Business owners can now turn online for financing. Online lenders generally have a faster application process and fewer eligibility requirements than banks do. They also offer a wider variety of financing products, from invoice financing to term loans.
Online Business Loans
Online lenders, such as OnDeck or Kabbage, provide term loans, lines of credit and other types of loans to small businesses. Online loans are different from bank loans in a few ways. They are generally easier to qualify for and quicker to fund, but they often have higher interest rates and shorter terms. They also require more frequent repayment than bank loans.
Best for: Businesses that can't qualify for a traditional loan, or that need funding very quickly.
Individual investors, instead of a lender, will fund you with a peer-to-peer (P2P) loan. This process is facilitated through a peer-to-peer marketplace, such as Lending Club or Funding Circle. Because the loan is divided among a large number of investors (meaning the overall risk is reduced), P2P loans have lower interest rates than online loans and fewer eligibility requirements than bank loans. However, it can take up to two weeks to receive funds as every investor must contribute money before the funds can be disbursed.
Best for: Businesses that can't quite qualify for a traditional loan, but want a better rate than an online loan can offer.
Invoice factoring lets business owners sell their unpaid invoices to a factoring company.

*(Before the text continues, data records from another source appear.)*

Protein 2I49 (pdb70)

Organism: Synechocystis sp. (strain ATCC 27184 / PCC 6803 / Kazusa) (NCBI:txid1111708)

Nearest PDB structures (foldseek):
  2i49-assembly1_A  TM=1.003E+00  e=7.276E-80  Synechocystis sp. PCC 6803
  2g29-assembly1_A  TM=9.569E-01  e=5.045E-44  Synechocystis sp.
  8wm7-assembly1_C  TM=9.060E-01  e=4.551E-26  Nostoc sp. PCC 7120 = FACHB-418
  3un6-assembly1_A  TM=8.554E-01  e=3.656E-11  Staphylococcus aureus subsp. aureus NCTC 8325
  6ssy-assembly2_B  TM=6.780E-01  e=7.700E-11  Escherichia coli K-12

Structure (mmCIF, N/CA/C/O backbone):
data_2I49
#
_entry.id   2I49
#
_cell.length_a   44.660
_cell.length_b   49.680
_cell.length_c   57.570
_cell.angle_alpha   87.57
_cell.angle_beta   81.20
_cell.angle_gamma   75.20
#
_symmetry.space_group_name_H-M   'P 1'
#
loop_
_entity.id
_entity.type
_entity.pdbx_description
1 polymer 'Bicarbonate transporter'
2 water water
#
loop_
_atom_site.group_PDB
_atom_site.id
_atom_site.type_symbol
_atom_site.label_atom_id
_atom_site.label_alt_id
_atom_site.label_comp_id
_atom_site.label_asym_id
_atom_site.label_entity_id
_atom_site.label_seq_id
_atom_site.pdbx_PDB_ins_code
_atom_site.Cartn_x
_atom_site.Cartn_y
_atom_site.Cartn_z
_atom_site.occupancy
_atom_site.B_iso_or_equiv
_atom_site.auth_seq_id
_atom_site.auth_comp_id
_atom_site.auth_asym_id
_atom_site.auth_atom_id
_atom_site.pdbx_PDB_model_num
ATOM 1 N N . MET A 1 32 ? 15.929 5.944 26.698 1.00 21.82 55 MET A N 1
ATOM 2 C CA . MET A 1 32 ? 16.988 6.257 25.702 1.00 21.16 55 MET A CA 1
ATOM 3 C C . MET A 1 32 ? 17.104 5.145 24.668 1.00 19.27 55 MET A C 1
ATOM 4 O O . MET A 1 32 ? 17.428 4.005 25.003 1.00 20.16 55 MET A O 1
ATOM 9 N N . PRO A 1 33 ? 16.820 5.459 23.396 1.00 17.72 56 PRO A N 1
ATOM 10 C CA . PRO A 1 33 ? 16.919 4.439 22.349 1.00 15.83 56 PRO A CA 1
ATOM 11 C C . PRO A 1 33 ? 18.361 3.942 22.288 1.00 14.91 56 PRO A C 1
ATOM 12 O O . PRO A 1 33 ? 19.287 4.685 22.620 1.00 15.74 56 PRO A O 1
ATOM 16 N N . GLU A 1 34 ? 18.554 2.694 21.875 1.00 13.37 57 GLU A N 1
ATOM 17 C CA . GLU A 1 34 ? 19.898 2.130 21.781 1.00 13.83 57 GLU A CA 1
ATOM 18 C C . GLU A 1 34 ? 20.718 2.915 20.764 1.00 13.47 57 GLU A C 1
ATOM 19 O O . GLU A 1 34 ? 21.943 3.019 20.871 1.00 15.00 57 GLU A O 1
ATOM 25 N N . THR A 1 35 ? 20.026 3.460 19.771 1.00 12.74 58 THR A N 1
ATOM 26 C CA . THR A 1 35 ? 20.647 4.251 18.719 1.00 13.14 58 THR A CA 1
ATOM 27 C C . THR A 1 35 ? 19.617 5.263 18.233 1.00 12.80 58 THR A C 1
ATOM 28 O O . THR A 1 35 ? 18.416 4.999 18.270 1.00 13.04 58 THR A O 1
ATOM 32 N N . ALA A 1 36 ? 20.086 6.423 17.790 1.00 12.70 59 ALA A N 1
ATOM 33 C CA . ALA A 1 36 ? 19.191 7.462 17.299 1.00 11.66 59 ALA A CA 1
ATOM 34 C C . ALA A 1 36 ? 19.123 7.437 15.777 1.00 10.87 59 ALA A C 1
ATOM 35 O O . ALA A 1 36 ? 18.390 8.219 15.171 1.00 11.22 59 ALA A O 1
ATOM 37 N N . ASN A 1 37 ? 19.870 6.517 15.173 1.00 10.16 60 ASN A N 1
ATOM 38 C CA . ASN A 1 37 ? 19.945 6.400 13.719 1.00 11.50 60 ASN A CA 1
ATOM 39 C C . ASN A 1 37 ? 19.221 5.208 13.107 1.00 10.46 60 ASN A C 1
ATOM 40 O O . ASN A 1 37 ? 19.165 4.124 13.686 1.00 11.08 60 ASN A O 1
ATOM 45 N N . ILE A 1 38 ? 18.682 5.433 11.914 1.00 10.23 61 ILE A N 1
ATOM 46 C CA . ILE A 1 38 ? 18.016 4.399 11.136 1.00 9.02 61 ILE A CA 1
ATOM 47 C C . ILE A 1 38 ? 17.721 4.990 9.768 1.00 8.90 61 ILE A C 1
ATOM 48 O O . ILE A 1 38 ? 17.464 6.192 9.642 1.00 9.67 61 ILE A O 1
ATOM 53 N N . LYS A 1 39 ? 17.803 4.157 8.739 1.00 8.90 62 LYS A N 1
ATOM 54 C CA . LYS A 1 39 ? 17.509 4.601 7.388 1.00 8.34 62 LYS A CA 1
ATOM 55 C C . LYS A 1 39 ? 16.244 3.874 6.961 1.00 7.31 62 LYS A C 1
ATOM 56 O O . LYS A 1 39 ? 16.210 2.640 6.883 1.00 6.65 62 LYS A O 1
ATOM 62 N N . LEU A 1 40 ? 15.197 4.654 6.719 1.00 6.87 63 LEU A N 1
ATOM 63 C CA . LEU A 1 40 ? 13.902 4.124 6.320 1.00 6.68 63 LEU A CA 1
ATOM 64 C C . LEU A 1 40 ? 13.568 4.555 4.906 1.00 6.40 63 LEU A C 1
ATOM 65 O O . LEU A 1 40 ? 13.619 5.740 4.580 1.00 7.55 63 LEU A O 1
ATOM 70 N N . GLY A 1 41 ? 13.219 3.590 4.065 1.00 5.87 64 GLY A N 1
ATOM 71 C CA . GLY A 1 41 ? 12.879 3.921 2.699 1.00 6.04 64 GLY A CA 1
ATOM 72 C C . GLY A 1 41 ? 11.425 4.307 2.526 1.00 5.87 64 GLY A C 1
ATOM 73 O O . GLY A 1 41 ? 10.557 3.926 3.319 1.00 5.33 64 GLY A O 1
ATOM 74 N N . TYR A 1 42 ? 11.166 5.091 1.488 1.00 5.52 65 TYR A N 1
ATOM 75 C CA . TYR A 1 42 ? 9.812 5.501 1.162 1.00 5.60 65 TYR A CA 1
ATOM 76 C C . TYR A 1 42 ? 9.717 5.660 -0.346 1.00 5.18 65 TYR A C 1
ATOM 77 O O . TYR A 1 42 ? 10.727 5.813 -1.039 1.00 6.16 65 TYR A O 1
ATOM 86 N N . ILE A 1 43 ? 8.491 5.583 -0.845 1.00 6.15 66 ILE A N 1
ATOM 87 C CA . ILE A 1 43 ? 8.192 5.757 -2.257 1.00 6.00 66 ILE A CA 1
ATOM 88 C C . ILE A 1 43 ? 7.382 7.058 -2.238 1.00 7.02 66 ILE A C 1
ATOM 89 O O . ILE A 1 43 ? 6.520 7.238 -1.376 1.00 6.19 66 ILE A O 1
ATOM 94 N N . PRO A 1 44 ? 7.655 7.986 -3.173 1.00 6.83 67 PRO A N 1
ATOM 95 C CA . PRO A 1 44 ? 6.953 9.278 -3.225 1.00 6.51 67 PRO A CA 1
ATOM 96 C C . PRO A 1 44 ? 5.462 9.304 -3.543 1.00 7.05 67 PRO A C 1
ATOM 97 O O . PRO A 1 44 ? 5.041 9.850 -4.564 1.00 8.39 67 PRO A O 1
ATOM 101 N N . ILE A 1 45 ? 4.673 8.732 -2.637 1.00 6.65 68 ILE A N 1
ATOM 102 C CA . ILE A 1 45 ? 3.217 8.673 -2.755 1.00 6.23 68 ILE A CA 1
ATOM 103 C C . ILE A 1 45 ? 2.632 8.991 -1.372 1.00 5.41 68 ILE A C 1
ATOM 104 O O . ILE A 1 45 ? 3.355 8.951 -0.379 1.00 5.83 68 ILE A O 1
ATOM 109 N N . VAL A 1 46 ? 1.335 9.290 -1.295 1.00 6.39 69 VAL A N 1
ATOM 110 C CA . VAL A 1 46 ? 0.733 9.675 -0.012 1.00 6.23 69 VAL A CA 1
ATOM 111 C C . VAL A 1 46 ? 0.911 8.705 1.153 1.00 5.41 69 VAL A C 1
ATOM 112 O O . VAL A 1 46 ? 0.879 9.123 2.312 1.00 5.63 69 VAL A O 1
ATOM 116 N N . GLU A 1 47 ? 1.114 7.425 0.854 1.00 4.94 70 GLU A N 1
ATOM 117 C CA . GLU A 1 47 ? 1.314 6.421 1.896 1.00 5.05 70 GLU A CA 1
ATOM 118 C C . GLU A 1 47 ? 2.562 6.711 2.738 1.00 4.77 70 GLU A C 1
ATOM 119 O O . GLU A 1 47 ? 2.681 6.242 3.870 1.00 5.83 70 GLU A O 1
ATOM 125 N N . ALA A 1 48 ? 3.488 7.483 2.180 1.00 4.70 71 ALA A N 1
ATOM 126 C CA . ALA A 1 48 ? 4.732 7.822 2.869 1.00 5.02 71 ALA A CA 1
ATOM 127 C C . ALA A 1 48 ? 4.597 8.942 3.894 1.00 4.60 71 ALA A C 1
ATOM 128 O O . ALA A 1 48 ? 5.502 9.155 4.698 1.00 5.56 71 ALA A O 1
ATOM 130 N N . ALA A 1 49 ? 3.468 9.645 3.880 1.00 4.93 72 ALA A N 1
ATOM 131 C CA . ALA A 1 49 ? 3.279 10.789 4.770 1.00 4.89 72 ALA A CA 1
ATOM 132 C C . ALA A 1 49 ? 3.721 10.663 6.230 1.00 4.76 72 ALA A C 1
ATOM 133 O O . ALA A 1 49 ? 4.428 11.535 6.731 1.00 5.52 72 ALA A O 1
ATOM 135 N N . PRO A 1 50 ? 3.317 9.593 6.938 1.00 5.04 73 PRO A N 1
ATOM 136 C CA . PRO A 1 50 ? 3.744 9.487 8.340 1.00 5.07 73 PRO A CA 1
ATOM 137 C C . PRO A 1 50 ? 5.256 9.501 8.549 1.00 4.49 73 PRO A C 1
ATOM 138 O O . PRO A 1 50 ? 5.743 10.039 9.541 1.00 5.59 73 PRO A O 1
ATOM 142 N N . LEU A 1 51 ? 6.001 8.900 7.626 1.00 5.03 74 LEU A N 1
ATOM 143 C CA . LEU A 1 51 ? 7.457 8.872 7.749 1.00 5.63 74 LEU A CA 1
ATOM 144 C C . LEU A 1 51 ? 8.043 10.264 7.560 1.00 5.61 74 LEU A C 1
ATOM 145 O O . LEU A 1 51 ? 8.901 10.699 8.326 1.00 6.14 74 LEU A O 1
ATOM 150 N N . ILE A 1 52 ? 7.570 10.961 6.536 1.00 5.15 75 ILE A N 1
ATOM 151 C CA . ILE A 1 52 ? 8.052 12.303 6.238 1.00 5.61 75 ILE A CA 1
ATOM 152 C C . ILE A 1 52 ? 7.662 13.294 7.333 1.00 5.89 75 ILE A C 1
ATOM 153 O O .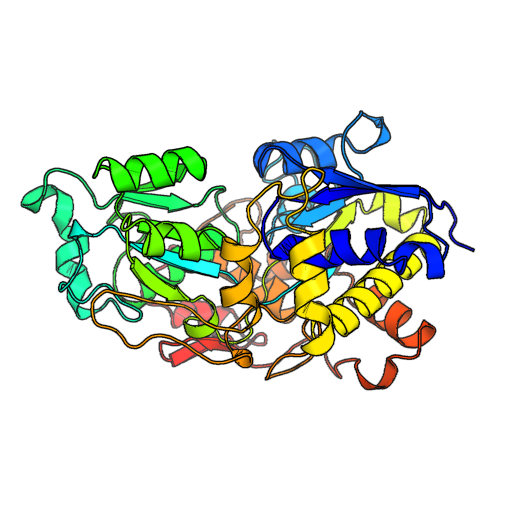 ILE A 1 52 ? 8.487 14.093 7.779 1.00 6.43 75 ILE A O 1
ATOM 158 N N . ILE A 1 53 ? 6.411 13.234 7.775 1.00 5.56 76 ILE A N 1
ATOM 159 C CA . ILE A 1 53 ? 5.928 14.134 8.819 1.00 5.85 76 ILE A CA 1
ATOM 160 C C . ILE A 1 53 ? 6.560 13.835 10.181 1.00 7.00 76 ILE A C 1
ATOM 161 O O . ILE A 1 53 ? 6.879 14.755 10.934 1.00 7.40 76 ILE A O 1
ATOM 166 N N . ALA A 1 54 ? 6.745 12.560 10.508 1.00 6.43 77 ALA A N 1
ATOM 167 C CA . ALA A 1 54 ? 7.365 12.223 11.786 1.00 6.13 77 ALA A CA 1
ATOM 168 C C . ALA A 1 54 ? 8.759 12.845 11.833 1.00 6.38 77 ALA A C 1
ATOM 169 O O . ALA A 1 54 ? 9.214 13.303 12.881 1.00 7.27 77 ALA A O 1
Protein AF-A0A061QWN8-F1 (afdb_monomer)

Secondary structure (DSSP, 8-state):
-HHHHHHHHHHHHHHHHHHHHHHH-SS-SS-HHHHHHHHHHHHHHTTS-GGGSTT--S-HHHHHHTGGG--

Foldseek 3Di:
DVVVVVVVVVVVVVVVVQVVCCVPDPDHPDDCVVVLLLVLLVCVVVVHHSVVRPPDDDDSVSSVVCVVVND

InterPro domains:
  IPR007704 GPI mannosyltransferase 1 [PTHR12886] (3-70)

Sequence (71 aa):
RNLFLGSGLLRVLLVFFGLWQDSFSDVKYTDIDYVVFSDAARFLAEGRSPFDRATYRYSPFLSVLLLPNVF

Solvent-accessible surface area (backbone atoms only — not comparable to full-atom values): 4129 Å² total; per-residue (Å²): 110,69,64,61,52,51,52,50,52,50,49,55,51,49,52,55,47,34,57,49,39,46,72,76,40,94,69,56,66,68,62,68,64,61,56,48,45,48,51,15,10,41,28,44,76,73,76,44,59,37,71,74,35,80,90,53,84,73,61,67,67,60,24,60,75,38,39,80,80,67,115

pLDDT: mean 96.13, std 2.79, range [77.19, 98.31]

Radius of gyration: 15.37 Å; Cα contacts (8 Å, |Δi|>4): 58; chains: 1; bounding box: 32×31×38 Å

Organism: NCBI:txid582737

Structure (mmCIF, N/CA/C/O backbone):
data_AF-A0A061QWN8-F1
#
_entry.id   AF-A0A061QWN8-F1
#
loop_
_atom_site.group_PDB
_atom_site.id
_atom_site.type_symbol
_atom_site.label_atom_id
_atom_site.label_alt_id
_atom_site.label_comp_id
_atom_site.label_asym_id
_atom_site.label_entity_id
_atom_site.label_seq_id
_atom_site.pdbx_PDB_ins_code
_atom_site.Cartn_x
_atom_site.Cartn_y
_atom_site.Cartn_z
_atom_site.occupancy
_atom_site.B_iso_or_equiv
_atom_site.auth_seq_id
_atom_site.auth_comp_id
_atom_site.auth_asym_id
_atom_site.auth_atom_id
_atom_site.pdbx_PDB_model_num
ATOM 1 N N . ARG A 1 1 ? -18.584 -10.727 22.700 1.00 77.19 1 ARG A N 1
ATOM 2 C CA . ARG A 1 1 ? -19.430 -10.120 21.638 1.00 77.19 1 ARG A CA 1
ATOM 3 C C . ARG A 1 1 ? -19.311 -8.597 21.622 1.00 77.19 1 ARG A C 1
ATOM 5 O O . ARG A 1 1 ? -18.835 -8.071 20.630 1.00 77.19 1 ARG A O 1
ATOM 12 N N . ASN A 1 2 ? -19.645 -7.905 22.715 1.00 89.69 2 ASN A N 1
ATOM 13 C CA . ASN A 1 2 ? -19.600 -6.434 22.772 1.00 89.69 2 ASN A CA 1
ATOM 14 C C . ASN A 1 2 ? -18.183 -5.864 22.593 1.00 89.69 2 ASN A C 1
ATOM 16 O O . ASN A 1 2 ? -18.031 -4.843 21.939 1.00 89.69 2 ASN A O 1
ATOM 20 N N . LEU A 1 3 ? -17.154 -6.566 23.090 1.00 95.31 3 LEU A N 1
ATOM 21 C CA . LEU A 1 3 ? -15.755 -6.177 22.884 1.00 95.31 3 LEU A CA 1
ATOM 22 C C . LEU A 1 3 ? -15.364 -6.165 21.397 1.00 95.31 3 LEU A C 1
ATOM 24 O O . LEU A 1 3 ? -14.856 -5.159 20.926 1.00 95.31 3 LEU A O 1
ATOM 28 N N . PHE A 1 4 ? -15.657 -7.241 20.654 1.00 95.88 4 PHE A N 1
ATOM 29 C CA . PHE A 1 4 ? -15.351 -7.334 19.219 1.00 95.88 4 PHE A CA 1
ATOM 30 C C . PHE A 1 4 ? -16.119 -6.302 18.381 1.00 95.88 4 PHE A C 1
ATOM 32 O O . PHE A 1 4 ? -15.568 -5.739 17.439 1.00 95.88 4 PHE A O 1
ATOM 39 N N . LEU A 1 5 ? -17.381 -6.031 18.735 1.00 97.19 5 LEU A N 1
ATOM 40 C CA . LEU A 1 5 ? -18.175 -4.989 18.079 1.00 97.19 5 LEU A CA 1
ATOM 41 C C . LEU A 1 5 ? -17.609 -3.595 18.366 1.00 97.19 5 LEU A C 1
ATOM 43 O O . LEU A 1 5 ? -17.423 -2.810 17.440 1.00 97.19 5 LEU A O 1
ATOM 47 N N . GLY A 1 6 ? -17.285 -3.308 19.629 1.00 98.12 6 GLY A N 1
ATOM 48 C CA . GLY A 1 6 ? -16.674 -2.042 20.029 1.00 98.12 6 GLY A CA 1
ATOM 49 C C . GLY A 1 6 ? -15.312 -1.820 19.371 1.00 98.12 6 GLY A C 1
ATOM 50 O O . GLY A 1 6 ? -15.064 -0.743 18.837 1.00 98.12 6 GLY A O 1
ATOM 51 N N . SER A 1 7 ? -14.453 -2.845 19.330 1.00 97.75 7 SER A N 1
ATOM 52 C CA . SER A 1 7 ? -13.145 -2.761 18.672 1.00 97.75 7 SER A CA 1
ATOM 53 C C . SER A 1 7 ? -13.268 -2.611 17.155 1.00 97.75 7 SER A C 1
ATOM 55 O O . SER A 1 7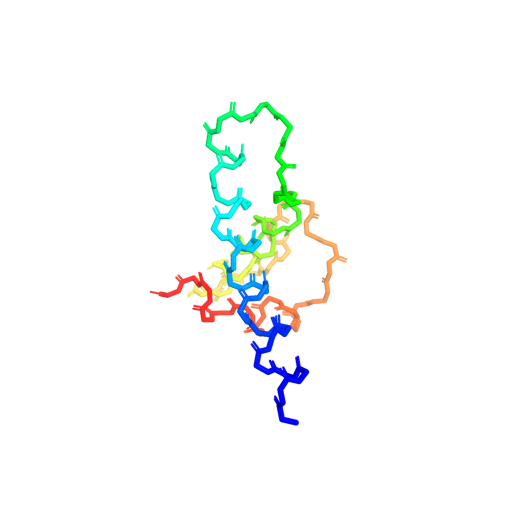 ? -12.508 -1.858 16.555 1.00 97.75 7 SER A O 1
ATOM 57 N N . GLY A 1 8 ? -14.233 -3.296 16.533 1.00 97.81 8 GLY A N 1
ATOM 58 C CA . GLY A 1 8 ? -14.530 -3.153 15.108 1.00 97.81 8 GLY A CA 1
ATOM 59 C C . GLY A 1 8 ? -14.985 -1.736 14.759 1.00 97.81 8 GLY A C 1
ATOM 60 O O . GLY A 1 8 ? -14.436 -1.127 13.843 1.00 97.81 8 GLY A O 1
ATOM 61 N N . LEU A 1 9 ? -15.918 -1.180 15.537 1.00 98.06 9 LEU A N 1
ATOM 62 C CA . LEU A 1 9 ? -16.386 0.196 15.362 1.00 98.06 9 LEU A CA 1
ATOM 63 C C . LEU A 1 9 ? -15.243 1.201 15.536 1.00 98.06 9 LEU A C 1
ATOM 65 O O . LEU A 1 9 ? -15.055 2.067 14.686 1.00 98.06 9 LEU A O 1
ATOM 69 N N . LEU A 1 10 ? -14.444 1.051 16.596 1.00 98.00 10 LEU A N 1
ATOM 70 C CA . LEU A 1 10 ? -13.283 1.905 16.832 1.00 98.00 10 LEU A CA 1
ATOM 71 C C . LEU A 1 10 ? -12.293 1.846 15.662 1.00 98.00 10 LEU A C 1
ATOM 73 O O . LEU A 1 10 ? -11.796 2.883 15.234 1.00 98.00 10 LEU A O 1
ATOM 77 N N . ARG A 1 11 ? -12.033 0.656 15.104 1.00 97.25 11 ARG A N 1
ATOM 78 C CA . ARG A 1 11 ? -11.150 0.508 13.941 1.00 97.25 11 ARG A CA 1
ATOM 79 C C . ARG A 1 11 ? -11.684 1.268 12.729 1.00 97.25 11 ARG A C 1
ATOM 81 O O . ARG A 1 11 ? -10.915 1.994 12.112 1.00 97.25 11 ARG A O 1
ATOM 88 N N . VAL A 1 12 ? -12.972 1.144 12.413 1.00 98.25 12 VAL A N 1
ATOM 89 C CA . VAL A 1 12 ? -13.593 1.881 11.297 1.00 98.25 12 VAL A CA 1
ATOM 90 C C . VAL A 1 12 ? -13.476 3.395 11.503 1.00 98.25 12 VAL A C 1
ATOM 92 O O . VAL A 1 12 ? -13.089 4.106 10.579 1.00 98.25 12 VAL A O 1
ATOM 95 N N . LEU A 1 13 ? -13.725 3.887 12.721 1.00 98.31 13 LEU A N 1
ATOM 96 C CA . LEU A 1 13 ? -13.563 5.306 13.054 1.00 98.31 13 LEU A CA 1
ATOM 97 C C . LEU A 1 13 ? -12.120 5.787 12.847 1.00 98.31 13 LEU A C 1
ATOM 99 O O . LEU A 1 13 ? -11.908 6.837 12.247 1.00 98.31 13 LEU A O 1
ATOM 103 N N . LEU A 1 14 ? -11.130 5.008 13.292 1.00 97.75 14 LEU A N 1
ATOM 104 C CA . LEU A 1 14 ? -9.715 5.342 13.109 1.00 97.75 14 LEU A CA 1
ATOM 105 C C . LEU A 1 14 ? -9.285 5.317 11.637 1.00 97.75 14 LEU A C 1
ATOM 107 O O . LEU A 1 14 ? -8.454 6.131 11.250 1.00 97.75 14 LEU A O 1
ATOM 111 N N . VAL A 1 15 ? -9.861 4.442 10.805 1.00 96.88 15 VAL A N 1
ATOM 112 C CA . VAL A 1 15 ? -9.609 4.443 9.353 1.00 96.88 15 VAL A CA 1
ATOM 113 C C . VAL A 1 15 ? -10.081 5.758 8.727 1.00 96.88 15 VAL A C 1
ATOM 115 O O . VAL A 1 15 ? -9.310 6.405 8.023 1.00 96.88 15 VAL A O 1
ATOM 118 N N . PHE A 1 16 ? -11.308 6.201 9.021 1.00 98.06 16 PHE A N 1
ATOM 119 C CA . PHE A 1 16 ? -11.807 7.487 8.517 1.00 98.06 16 PHE A CA 1
ATOM 120 C C . PHE A 1 16 ? -11.017 8.678 9.058 1.00 98.06 16 PHE A C 1
ATOM 122 O O . PHE A 1 16 ? -10.734 9.617 8.314 1.00 98.06 16 PHE A O 1
ATOM 129 N N . PHE A 1 17 ? -10.630 8.628 10.333 1.00 97.38 17 PHE A N 1
ATOM 130 C CA . PHE A 1 17 ? -9.763 9.640 10.920 1.00 97.38 17 PHE A CA 1
ATOM 131 C C . PHE A 1 17 ? -8.408 9.711 10.205 1.00 97.38 17 PHE A C 1
ATOM 133 O O . PHE A 1 17 ? -7.957 10.810 9.903 1.00 97.38 17 PHE A O 1
ATOM 140 N N . GLY A 1 18 ? -7.793 8.570 9.878 1.00 96.69 18 GLY A N 1
ATOM 141 C CA . GLY A 1 18 ? -6.539 8.520 9.125 1.00 96.69 18 GLY A CA 1
ATOM 142 C C . GLY A 1 18 ? -6.653 9.186 7.752 1.00 96.69 18 GLY A C 1
ATOM 143 O O . GLY A 1 18 ? -5.833 10.035 7.420 1.00 96.69 18 GLY A O 1
ATOM 144 N N . LEU A 1 19 ? -7.722 8.894 7.001 1.00 96.44 19 LEU A N 1
ATOM 145 C CA . LEU A 1 19 ? -7.991 9.528 5.699 1.00 96.44 19 LEU A CA 1
ATOM 146 C C . LEU A 1 19 ? -8.164 11.049 5.812 1.00 96.44 19 LEU A C 1
ATOM 148 O O . LEU A 1 19 ? -7.668 11.810 4.976 1.00 96.44 19 LEU A O 1
ATOM 152 N N . TRP A 1 20 ? -8.869 11.499 6.852 1.00 97.69 20 TRP A N 1
ATOM 153 C CA . TRP A 1 20 ? -9.007 12.919 7.148 1.00 97.69 20 TRP A CA 1
ATOM 154 C C . TRP A 1 20 ? -7.648 13.534 7.507 1.00 97.69 20 TRP A C 1
ATOM 156 O O . TRP A 1 20 ? -7.234 14.496 6.868 1.00 97.69 20 TRP A O 1
ATOM 166 N N . GLN A 1 21 ? -6.895 12.957 8.446 1.00 97.75 21 GLN A N 1
ATOM 167 C CA . GLN A 1 21 ? -5.579 13.469 8.836 1.00 97.75 21 GLN A CA 1
ATOM 168 C C . GLN A 1 21 ? -4.627 13.556 7.636 1.00 97.75 21 GLN A C 1
ATOM 170 O O . GLN A 1 21 ? -3.984 14.587 7.447 1.00 97.75 21 GLN A O 1
ATOM 175 N N . ASP A 1 22 ? -4.583 12.527 6.789 1.00 96.44 22 ASP A N 1
ATOM 176 C CA . ASP A 1 22 ? -3.750 12.505 5.584 1.00 96.44 22 ASP A CA 1
ATOM 177 C C . ASP A 1 22 ? -4.114 13.611 4.585 1.00 96.44 22 ASP A C 1
ATOM 179 O O . ASP A 1 22 ? -3.254 14.051 3.823 1.00 96.44 22 ASP A O 1
ATOM 183 N N . SER A 1 23 ? -5.359 14.092 4.597 1.00 96.81 23 SER A N 1
ATOM 184 C CA . SER A 1 23 ? -5.824 15.173 3.718 1.00 96.81 23 SER A CA 1
ATOM 185 C C . SER A 1 23 ? -5.525 16.574 4.264 1.00 96.81 23 SER A C 1
ATOM 187 O O . SER A 1 23 ? -5.396 17.511 3.479 1.00 96.81 23 SER A O 1
ATOM 189 N N . PHE A 1 24 ? -5.419 16.734 5.588 1.00 96.50 24 PHE A N 1
ATOM 190 C CA . PHE A 1 24 ? -5.323 18.046 6.249 1.00 96.50 24 PHE A CA 1
ATOM 191 C C . PHE A 1 24 ? -3.985 18.314 6.954 1.00 96.50 24 PHE A C 1
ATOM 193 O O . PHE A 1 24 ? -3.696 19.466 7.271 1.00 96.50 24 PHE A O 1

Factoring companies will generally advance between 75% and 100% of each invoice, and repayment occurs when the business’ customer pays the invoice. In most cases, your customers will pay the factoring company directly. For invoice financing, the unpaid invoices are used as collateral for a cash advance. Repayment may be made as either a lump-sum payment when the invoice is due, or be required on a weekly basis. You will retain control over how your customer repays the invoice.
Best for: Covering cash flow gaps from unpaid invoices.
Merchant Cash Advances
A merchant cash advance (MCA) is a type of financing in which the MCA company takes a cut of a business’s daily credit and debit card sales as repayment on the loan. The cash advance company will take anywhere from 5% to 25% of daily credit card sales as repayment. Merchant cash advances are one of the quickest funding options on the market, with companies approving applications and disbursing funds within the same day. What’s more, this type of financing is even easier to qualify for than an online loan. However, most merchant cash advances carry very high interest rates, sometimes exceeding 100%.
Best for: Emergency expenses, or businesses that cannot qualify for an online loan.
As the name implies, inventory financing is meant to help business owners purchase inventory. The inventory being financed by the loan will be used as the collateral for it. In general, inventory loans function similarly to a line of credit. Seasonal businesses, retailers, wholesalers, and dealerships are the most common types of businesses that use inventory loans. When you apply for inventory financing, there will be a due diligence process to review existing inventory, warehouses or facilities, and your business’ inventory management processes.
Best for: Increasing inventory in anticipation of a busy season or other growth.
While personal loans aren’t technically business loans, most personal loans can be used for business expenses. Similarly to business credit cards, qualifying for a personal loan will only be based on your personal credit history and financial situation, making them another common choice for new businesses. However, there are two main downsides with personal loans. One is that you’re putting your personal credit on the line for your business, and the other is that you generally can’t borrow more than $100,000.
Best for: Startups that cannot qualify for funding elsewhere.